# Guys in 20's please answer!!



## separated2000 (Nov 10, 2012)

Ok so in short. Met a guy, talked everyday for 3 weeks via phone and text (he lives 10 hours away). Last Saturday we agreed to stop talking. My reasons don't really matter for this question. He agreed and said he was thinking the same thing because he isn't ready for a relationship (we agreed to that in the beginning. We both want to be single.). I should add that we haven't been physical. Also, because like he said from the beginning "he's scared about how he felt about me" he's been hurt in relationships. So I was gonna visit him and my uncle (he works at my uncles resort) but of course cancelled it. Well on Monday he text me and started by saying "I know I'm not supposed to contact you" which was a weird way to say it for me at least and maybe I'm thinking too much into it, but it sounded more like i set the rules instead of it being mutual. Guys, tell me if I'm thinking too much into that please. Second thing is this, we text a little bit back and forth. The last thing I text was "it was nice to see your name pop up on my screen". No response from him. So my question is, was that because he couldn't same the same thing back? Also, do you think he ever thinks about me? Or wants to contact me? Cause I know I want to contact him, but just remaining strong. Guys help!!
_Posted via Mobile Device_


----------



## EleGirl (Dec 3, 2011)

I’m not a 20’s guy. But things have not really changed all that much between men/women since the dawn of time.


separated2000 said:


> The last thing I text was "it was nice to see your name pop up on my screen". No response from him. So my question is, was that because he couldn't same the same thing back?

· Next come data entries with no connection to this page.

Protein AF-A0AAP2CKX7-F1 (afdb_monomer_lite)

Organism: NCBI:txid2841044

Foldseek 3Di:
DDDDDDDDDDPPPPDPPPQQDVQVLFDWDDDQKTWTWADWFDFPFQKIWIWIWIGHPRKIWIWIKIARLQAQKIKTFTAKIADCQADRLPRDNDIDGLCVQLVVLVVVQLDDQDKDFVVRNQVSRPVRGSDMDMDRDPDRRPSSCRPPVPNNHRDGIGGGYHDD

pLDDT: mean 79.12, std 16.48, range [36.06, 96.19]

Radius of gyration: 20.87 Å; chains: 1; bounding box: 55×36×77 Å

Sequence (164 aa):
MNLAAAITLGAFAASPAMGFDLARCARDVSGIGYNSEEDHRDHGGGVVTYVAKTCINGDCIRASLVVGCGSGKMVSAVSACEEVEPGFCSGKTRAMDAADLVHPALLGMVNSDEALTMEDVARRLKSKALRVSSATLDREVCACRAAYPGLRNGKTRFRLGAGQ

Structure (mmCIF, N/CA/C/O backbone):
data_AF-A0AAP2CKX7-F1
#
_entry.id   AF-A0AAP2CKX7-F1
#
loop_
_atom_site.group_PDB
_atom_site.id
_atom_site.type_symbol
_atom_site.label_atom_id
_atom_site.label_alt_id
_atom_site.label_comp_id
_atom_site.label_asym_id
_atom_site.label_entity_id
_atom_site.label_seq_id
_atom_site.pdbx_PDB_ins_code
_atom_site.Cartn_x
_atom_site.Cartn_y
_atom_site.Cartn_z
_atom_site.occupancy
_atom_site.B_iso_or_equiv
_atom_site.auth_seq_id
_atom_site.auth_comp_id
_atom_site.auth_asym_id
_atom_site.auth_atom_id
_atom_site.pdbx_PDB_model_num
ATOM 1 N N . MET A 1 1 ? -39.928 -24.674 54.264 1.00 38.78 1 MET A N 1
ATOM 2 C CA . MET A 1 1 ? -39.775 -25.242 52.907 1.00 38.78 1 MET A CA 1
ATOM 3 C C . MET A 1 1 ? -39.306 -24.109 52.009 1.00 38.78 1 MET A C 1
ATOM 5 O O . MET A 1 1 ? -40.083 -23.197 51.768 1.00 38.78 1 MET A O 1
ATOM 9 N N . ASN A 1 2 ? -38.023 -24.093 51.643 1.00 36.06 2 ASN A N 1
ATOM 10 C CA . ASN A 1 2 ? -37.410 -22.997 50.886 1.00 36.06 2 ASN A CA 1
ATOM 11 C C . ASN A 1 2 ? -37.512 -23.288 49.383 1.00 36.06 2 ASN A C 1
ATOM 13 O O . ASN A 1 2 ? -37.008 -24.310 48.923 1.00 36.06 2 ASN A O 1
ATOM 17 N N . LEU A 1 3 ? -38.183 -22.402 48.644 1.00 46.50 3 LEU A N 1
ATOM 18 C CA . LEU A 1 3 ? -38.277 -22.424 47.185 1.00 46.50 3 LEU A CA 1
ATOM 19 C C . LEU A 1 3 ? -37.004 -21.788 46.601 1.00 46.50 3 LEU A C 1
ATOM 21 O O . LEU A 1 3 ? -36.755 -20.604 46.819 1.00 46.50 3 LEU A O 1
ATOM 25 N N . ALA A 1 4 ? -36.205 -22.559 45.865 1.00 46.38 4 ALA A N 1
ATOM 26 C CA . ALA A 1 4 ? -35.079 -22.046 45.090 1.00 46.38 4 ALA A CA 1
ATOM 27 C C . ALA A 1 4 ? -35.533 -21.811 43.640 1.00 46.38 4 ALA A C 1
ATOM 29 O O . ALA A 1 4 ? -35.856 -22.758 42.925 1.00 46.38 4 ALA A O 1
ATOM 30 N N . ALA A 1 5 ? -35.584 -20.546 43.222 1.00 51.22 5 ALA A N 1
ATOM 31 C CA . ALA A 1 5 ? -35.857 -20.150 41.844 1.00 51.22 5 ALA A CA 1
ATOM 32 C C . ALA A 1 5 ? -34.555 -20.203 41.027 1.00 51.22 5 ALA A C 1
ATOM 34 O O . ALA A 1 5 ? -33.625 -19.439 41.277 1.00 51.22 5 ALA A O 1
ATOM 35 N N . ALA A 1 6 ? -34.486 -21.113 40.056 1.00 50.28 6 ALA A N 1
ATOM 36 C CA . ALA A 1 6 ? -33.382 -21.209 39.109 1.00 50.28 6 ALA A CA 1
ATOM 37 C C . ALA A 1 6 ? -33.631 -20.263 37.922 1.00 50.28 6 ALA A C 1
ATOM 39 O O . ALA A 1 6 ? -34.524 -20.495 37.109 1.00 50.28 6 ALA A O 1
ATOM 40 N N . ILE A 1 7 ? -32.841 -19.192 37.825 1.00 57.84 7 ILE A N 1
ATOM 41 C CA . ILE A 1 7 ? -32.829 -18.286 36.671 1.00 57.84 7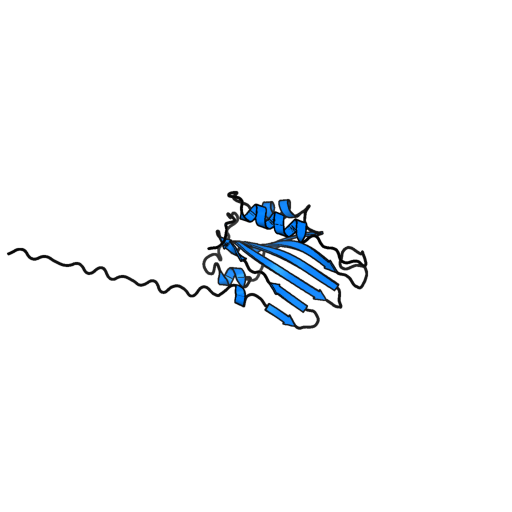 ILE A CA 1
ATOM 42 C C . ILE A 1 7 ? -31.951 -18.922 35.591 1.00 57.84 7 ILE A C 1
ATOM 44 O O . ILE A 1 7 ? -30.731 -18.999 35.723 1.00 57.84 7 ILE A O 1
ATOM 48 N N . THR A 1 8 ? -32.579 -19.401 34.524 1.00 55.12 8 THR A N 1
ATOM 49 C CA . THR A 1 8 ? -31.906 -19.905 33.324 1.00 55.12 8 THR A CA 1
ATOM 50 C C . THR A 1 8 ? -31.454 -18.707 32.486 1.00 55.12 8 THR A C 1
ATOM 52 O O . THR A 1 8 ? -32.265 -18.061 31.827 1.00 55.12 8 THR A O 1
ATOM 55 N N . LEU A 1 9 ? -30.159 -18.374 32.522 1.00 51.97 9 LEU A N 1
ATOM 56 C CA . LEU A 1 9 ? -29.577 -17.429 31.567 1.00 51.97 9 LEU A CA 1
ATOM 57 C C . LEU A 1 9 ? -29.549 -18.077 30.177 1.00 51.97 9 LEU A C 1
ATOM 59 O O . LEU A 1 9 ? -28.812 -19.033 29.940 1.00 51.97 9 LEU A O 1
ATOM 63 N N . GLY A 1 10 ? -30.348 -17.538 29.256 1.00 49.22 10 GLY A N 1
ATOM 64 C CA . GLY A 1 10 ? -30.274 -17.864 27.837 1.00 49.22 10 GLY A CA 1
ATOM 65 C C . GLY A 1 10 ? -28.946 -17.388 27.254 1.00 49.22 10 GLY A C 1
ATOM 66 O O . GLY A 1 10 ? -28.724 -16.189 27.091 1.00 49.22 10 GLY A O 1
ATOM 67 N N . ALA A 1 11 ? -28.063 -18.332 26.938 1.00 49.31 11 ALA A N 1
ATOM 68 C CA . ALA A 1 11 ? -26.871 -18.073 26.150 1.00 49.31 11 ALA A CA 1
ATOM 69 C C . ALA A 1 11 ? -27.298 -17.750 24.710 1.00 49.31 11 ALA A C 1
ATOM 71 O O . ALA A 1 11 ? -27.610 -18.645 23.925 1.00 49.31 11 ALA A O 1
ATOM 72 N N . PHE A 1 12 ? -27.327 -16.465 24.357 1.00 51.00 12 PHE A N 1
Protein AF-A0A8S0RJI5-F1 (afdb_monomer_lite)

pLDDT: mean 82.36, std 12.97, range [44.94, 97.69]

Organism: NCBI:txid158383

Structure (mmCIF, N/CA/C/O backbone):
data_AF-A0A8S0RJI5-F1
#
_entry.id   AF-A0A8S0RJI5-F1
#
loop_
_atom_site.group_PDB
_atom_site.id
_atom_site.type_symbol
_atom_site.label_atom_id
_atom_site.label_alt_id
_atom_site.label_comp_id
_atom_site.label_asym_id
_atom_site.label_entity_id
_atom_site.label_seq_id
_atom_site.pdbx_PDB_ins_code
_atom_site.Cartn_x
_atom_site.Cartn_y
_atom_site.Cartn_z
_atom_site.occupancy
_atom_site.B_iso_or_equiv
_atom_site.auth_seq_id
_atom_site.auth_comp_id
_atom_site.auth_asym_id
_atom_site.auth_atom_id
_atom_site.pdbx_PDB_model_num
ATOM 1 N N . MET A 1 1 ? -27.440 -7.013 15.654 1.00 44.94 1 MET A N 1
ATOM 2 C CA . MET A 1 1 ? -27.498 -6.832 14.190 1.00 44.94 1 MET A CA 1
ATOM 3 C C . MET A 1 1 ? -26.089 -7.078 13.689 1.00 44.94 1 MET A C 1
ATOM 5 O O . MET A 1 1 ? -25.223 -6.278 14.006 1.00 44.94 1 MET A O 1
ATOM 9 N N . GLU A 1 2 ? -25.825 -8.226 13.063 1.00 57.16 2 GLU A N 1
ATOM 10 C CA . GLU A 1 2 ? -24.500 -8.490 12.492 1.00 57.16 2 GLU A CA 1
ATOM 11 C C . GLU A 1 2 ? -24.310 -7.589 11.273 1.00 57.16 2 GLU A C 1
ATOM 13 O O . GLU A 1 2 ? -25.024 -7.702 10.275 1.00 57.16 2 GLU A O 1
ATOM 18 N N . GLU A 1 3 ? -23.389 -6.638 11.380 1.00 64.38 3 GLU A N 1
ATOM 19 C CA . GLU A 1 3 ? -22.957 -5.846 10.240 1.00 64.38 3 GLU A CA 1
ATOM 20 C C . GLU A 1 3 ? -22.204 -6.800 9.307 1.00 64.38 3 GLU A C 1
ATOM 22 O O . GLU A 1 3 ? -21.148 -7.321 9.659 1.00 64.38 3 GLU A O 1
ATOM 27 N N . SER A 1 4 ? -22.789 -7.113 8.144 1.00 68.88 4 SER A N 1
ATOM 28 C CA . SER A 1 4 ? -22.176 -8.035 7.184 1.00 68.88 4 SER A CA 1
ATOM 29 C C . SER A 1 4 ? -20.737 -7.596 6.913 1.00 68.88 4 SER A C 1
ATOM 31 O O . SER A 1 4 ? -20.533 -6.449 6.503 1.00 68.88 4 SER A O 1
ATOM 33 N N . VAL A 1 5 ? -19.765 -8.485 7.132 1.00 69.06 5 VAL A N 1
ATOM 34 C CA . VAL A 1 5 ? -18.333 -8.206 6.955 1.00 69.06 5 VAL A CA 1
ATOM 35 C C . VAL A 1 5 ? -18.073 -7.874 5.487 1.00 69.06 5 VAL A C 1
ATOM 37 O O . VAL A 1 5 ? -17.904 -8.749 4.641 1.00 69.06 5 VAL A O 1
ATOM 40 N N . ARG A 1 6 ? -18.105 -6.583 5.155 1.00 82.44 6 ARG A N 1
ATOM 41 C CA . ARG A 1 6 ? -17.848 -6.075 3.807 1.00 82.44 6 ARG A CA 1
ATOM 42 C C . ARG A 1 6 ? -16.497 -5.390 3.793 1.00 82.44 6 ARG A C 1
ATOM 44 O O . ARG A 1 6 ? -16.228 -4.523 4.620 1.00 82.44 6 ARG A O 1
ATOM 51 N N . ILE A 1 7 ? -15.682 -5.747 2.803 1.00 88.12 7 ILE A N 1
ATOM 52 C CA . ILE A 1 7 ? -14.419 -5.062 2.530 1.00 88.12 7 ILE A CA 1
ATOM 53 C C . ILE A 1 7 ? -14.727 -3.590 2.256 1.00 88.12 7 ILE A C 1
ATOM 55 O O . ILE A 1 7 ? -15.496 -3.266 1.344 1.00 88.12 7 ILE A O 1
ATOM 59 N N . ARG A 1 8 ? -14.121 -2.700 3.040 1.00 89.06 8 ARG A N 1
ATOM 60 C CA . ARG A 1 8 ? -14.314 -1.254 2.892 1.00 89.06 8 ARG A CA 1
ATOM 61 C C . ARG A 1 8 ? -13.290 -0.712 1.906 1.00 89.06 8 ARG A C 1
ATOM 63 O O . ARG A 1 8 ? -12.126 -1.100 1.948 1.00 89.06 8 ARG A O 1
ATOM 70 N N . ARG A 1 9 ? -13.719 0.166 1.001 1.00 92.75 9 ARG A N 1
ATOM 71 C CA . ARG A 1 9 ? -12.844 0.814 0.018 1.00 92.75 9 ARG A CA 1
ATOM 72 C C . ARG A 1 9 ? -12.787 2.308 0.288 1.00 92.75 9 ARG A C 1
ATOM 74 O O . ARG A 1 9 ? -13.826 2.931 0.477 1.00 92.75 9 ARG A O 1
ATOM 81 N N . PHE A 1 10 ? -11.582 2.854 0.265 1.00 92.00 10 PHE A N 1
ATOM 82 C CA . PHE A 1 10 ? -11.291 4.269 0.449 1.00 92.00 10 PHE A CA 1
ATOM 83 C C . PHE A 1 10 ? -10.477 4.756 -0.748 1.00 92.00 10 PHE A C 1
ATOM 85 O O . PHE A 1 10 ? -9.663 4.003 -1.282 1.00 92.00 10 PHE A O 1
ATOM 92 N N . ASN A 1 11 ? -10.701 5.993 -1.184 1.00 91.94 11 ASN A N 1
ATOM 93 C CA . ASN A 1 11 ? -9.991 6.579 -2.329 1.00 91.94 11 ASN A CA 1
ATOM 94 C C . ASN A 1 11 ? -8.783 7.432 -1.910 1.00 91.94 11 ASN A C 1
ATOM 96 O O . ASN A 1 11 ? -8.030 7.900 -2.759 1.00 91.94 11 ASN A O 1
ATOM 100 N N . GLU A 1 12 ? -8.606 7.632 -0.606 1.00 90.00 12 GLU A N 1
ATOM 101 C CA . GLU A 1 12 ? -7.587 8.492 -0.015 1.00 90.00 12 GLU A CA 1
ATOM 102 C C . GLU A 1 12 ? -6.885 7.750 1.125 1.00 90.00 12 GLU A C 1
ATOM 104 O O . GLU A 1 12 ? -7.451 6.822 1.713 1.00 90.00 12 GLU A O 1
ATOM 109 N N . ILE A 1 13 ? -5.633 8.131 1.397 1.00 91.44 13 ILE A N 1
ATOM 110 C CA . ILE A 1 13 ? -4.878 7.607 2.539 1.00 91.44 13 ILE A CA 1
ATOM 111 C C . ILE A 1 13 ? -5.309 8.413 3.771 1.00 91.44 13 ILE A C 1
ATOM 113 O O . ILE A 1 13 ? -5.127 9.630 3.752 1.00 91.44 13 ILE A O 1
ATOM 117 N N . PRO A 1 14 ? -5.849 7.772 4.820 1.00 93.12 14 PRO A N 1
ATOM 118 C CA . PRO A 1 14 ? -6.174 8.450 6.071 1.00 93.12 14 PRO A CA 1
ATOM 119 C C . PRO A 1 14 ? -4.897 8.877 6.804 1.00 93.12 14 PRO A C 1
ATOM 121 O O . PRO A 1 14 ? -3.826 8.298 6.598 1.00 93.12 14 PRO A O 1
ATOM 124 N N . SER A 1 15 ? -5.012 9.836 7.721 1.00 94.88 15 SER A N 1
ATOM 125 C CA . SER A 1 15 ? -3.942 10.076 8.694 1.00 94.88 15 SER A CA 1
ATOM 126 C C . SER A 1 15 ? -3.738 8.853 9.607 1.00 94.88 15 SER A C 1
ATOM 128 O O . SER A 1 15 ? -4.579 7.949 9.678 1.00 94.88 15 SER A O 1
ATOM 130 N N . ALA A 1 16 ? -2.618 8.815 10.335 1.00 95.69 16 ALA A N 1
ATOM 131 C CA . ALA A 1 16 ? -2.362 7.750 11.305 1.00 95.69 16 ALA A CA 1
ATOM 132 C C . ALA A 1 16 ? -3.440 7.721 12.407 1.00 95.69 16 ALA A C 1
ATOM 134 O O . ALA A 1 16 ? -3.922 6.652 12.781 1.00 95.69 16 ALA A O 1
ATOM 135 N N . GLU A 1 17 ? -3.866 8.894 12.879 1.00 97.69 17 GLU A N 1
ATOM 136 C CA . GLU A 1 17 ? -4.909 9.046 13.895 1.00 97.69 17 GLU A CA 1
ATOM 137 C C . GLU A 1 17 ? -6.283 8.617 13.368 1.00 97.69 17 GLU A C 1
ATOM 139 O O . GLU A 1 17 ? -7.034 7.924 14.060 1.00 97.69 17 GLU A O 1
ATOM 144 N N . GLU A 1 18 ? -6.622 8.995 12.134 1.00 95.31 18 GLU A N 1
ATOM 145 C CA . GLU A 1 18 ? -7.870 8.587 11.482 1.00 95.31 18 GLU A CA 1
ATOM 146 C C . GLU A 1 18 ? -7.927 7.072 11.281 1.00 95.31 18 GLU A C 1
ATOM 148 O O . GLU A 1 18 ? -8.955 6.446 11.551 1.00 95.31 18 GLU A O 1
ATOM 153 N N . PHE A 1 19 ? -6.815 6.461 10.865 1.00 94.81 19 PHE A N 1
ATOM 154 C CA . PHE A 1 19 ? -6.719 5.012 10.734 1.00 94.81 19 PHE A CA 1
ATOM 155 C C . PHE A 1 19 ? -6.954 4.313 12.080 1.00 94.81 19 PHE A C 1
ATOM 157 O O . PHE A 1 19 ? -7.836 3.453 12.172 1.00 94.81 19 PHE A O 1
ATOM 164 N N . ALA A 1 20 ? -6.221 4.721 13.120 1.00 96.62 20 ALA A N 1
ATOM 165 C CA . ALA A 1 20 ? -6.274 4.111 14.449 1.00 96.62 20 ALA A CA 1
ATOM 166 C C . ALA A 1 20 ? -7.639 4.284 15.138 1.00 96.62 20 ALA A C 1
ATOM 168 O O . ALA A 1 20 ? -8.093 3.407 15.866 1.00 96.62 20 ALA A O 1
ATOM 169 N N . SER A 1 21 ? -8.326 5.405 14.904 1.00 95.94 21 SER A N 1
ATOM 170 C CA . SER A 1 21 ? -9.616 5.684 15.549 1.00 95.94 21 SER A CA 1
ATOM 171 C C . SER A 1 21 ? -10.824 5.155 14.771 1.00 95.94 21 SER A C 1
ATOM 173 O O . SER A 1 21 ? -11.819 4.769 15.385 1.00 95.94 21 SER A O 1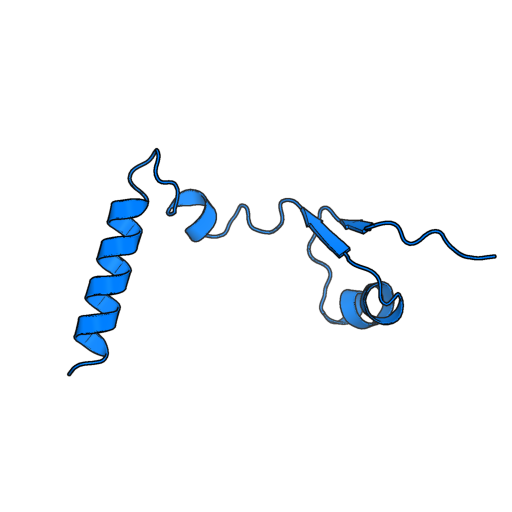
ATOM 175 N N . GLN A 1 22 ? -10.774 5.121 13.433 1.00 92.00 22 GLN A N 1
ATOM 176 C CA . GLN A 1 22 ? -11.968 4.881 12.607 1.00 92.00 22 GLN A CA 1
ATOM 177 C C . GLN A 1 22 ? -11.935 3.584 11.792 1.00 92.00 22 GLN A C 1
ATOM 179 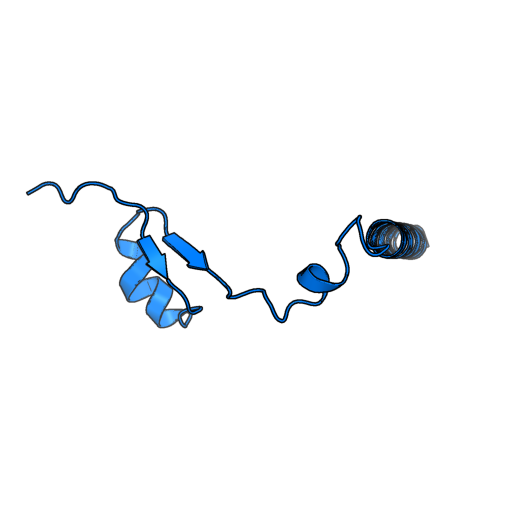O O . GLN A 1 22 ? -13.006 3.085 11.413 1.00 92.00 22 GLN A O 1
ATOM 184 N N . ILE A 1 23 ? -10.746 3.053 11.483 1.00 92.12 23 ILE A N 1
ATOM 185 C CA . ILE A 1 23 ? -10.564 1.912 10.573 1.00 92.12 23 ILE A CA 1
ATOM 186 C C . ILE A 1 23 ? -10.083 0.680 11.338 1.00 92.12 23 ILE A C 1
ATOM 188 O O . ILE A 1 23 ? -10.747 -0.354 11.268 1.00 92.12 23 ILE A O 1
ATOM 192 N N . GLU A 1 24 ? -8.995 0.797 12.099 1.00 93.81 24 GLU A N 1
ATOM 193 C CA . GLU A 1 24 ? -8.401 -0.303 12.869 1.00 93.81 24 GLU A CA 1
ATOM 194 C C . GLU A 1 24 ? -9.390 -0.977 13.847 1.00 93.81 24 GLU A C 1
ATOM 196 O O . GLU A 1 24 ? -9.529 -2.202 13.783 1.00 93.81 24 GLU A O 1
AT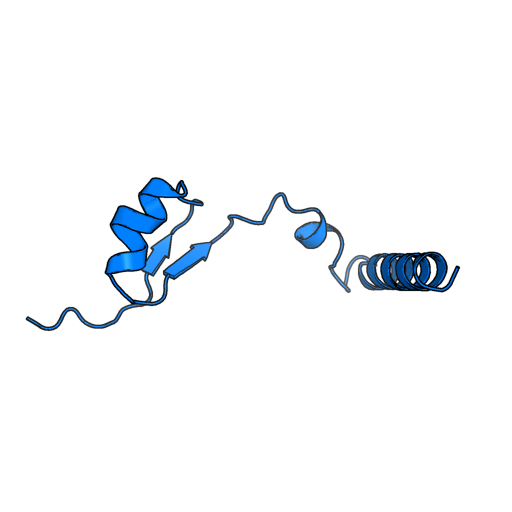OM 201 N N . PRO A 1 25 ? -10.193 -0.249 14.656 1.00 93.88 25 PRO A N 1
ATOM 202 C CA . PRO A 1 25 ? -11.077 -0.870 15.650 1.00 93.88 25 PRO A CA 1
ATOM 203 C C . PRO A 1 25 ? -12.230 -1.667 15.038 1.00 93.88 25 PRO A C 1
ATOM 205 O O . PRO A 1 25 ? -12.851 -2.487 15.712 1.00 93.88 25 PRO A O 1
ATOM 208 N N . ARG A 1 26 ? -12.537 -1.434 13.754 1.00 90.19 26 ARG A N 1
ATOM 209 C CA . ARG A 1 26 ? -13.575 -2.189 13.044 1.00 90.19 26 ARG A CA 1
ATOM 210 C C . ARG A 1 26 ? -13.151 -3.627 12.779 1.00 90.19 26 ARG A C 1
ATOM 212 O O . ARG A 1 26 ? -14.022 -4.445 12.514 1.00 90.19 26 ARG A O 1
ATOM 219 N N . ASN A 1 27 ? -11.848 -3.919 12.830 1.00 90.31 27 ASN A N 1
ATOM 220 C CA . ASN A 1 27 ? -11.287 -5.258 12.666 1.00 90.31 27 ASN A CA 1
ATOM 221 C C . ASN A 1 27 ? -11.798 -5.988 11.403 1.00 90.31 27 ASN A C 1
ATOM 223 O O . ASN A 1 27 ? -12.102 -7.180 11.417 1.00 90.31 27 ASN A O 1
ATOM 227 N N . VAL A 1 28 ? -11.928 -5.247 10.298 1.00 90.38 28 VAL A N 1
ATOM 228 C CA . VAL A 1 28 ? -12.311 -5.774 8.981 1.00 90.38 28 VAL A CA 1
ATOM 229 C C . VAL A 1 28 ? -11.350 -5.262 7.909 1.00 90.38 28 VAL A C 1
ATOM 231 O O . VAL A 1 28 ? -10.819 -4.157 8.048 1.00 90.38 28 VAL A O 1
ATOM 234 N N . PRO A 1 29 ? -11.141 -6.005 6.806 1.00 90.94 29 PRO A N 1
ATOM 235 C CA . PRO A 1 29 ? -10.250 -5.563 5.740 1.00 90.94 29 PRO A CA 1
ATOM 236 C C . PRO A 1 29 ? -10.677 -4.230 5.108 1.00 90.94 29 PRO A C 1
ATOM 238 O O . PRO A 1 29 ? -11.841 -4.029 4.738 1.00 90.94 29 PRO A O 1
ATOM 241 N N . ALA A 1 30 ? -9.697 -3.349 4.916 1.00 92.88 30 ALA A N 1
ATOM 242 C CA . ALA A 1 30 ? -9.828 -2.073 4.227 1.00 92.88 30 ALA A CA 1
ATOM 243 C C . ALA A 1 30 ? -8.882 -2.018 3.018 1.00 92.88 30 ALA A C 1
ATOM 245 O O . ALA A 1 30 ? -7.749 -2.488 3.080 1.00 92.88 30 ALA A O 1
ATOM 246 N N . VAL A 1 31 ? -9.347 -1.437 1.913 1.00 93.38 31 VAL A N 1
ATOM 247 C CA . VAL A 1 31 ? -8.577 -1.258 0.676 1.00 93.38 31 VAL A CA 1
ATOM 248 C C . VAL A 1 31 ? -8.487 0.228 0.351 1.00 93.38 31 VAL A C 1
ATOM 250 O O . VAL A 1 31 ? -9.508 0.879 0.127 1.00 93.38 31 VAL A O 1
ATOM 253 N N . PHE A 1 32 ? -7.265 0.745 0.259 1.00 93.88 32 PHE A N 1
ATOM 254 C CA . PHE A 1 32 ? -6.975 2.120 -0.148 1.00 93.88 32 PHE A CA 1
ATOM 255 C C . PHE A 1 32 ? -6.617 2.147 -1.639 1.00 93.88 32 PHE A C 1
ATOM 257 O O . PHE A 1 32 ? -5.615 1.575 -2.068 1.00 93.88 32 PHE A O 1
ATOM 264 N N . SER A 1 33 ? -7.474 2.756 -2.452 1.00 93.44 33 SER A N 1
ATOM 265 C CA . SER A 1 33 ? -7.407 2.713 -3.914 1.00 93.44 33 SER A CA 1
ATOM 266 C C . SER A 1 33 ? -6.831 4.005 -4.481 1.00 93.44 33 SER A C 1
ATOM 268 O O . SER A 1 33 ? -7.228 5.093 -4.093 1.00 93.44 33 SER A O 1
ATOM 270 N N . GLY A 1 34 ? -5.911 3.897 -5.444 1.00 89.75 34 GLY A N 1
ATOM 271 C CA . GLY A 1 34 ? -5.333 5.063 -6.134 1.00 89.75 34 GLY A CA 1
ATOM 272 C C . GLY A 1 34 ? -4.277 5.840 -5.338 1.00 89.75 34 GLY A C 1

You will drive yourself nuts if you do this… if you analyze everything that is and/or is not said. If every time one of you responded, the other answered back.. your texting would have never ended. Someone has to end it. 

It seems that you feel that you put yourself out there a bit too much in saying that and needed confirmation back from him because of that. So say a bit less in the future.


separated2000 said:


> Also, do you think he ever thinks about me?


Of course he thinks about you and wants to contact you… he contacted you didn’t he? 


separated2000 said:


> Cause I know I want to contact him, but just remaining strong. Guys help!!


He told you that he does not want to talk to you anymore ‘cause he does not want a relationship. Now he’s contacted you. He is giving you mixed signals. Another way to look at it is that he’s playing yo-yo with you.

He pushed you away by saying that he does not want to talk any more. Then he texts you to pull you back in. Don’t let him play this game with you. This usually leads to either nothing or a long on-again, off-again relationship. In either case it’s frustration.

Guys often do this… they pull away and take time thinking about what they want. If they come back to you, that means that they really want you. If they don’t.. it means you are better off without them. Do not pursue him. Don’t be overly enthusiastic if he texts you.

He has no idea what he wants right now. It sounds like you really do not have any idea either. Just back off. Get busy. If he comes back later with a strong resolve that he wants a real relationship… and you want one too, then you two can start from scratch. But you don’t need to be a yo-yo… not ever.

How old are the 2 of you?


----------



## EleGirl (Dec 3, 2011)

You have two threads going on this same topic. You will get better responses if you only have one. So delete one of them.


----------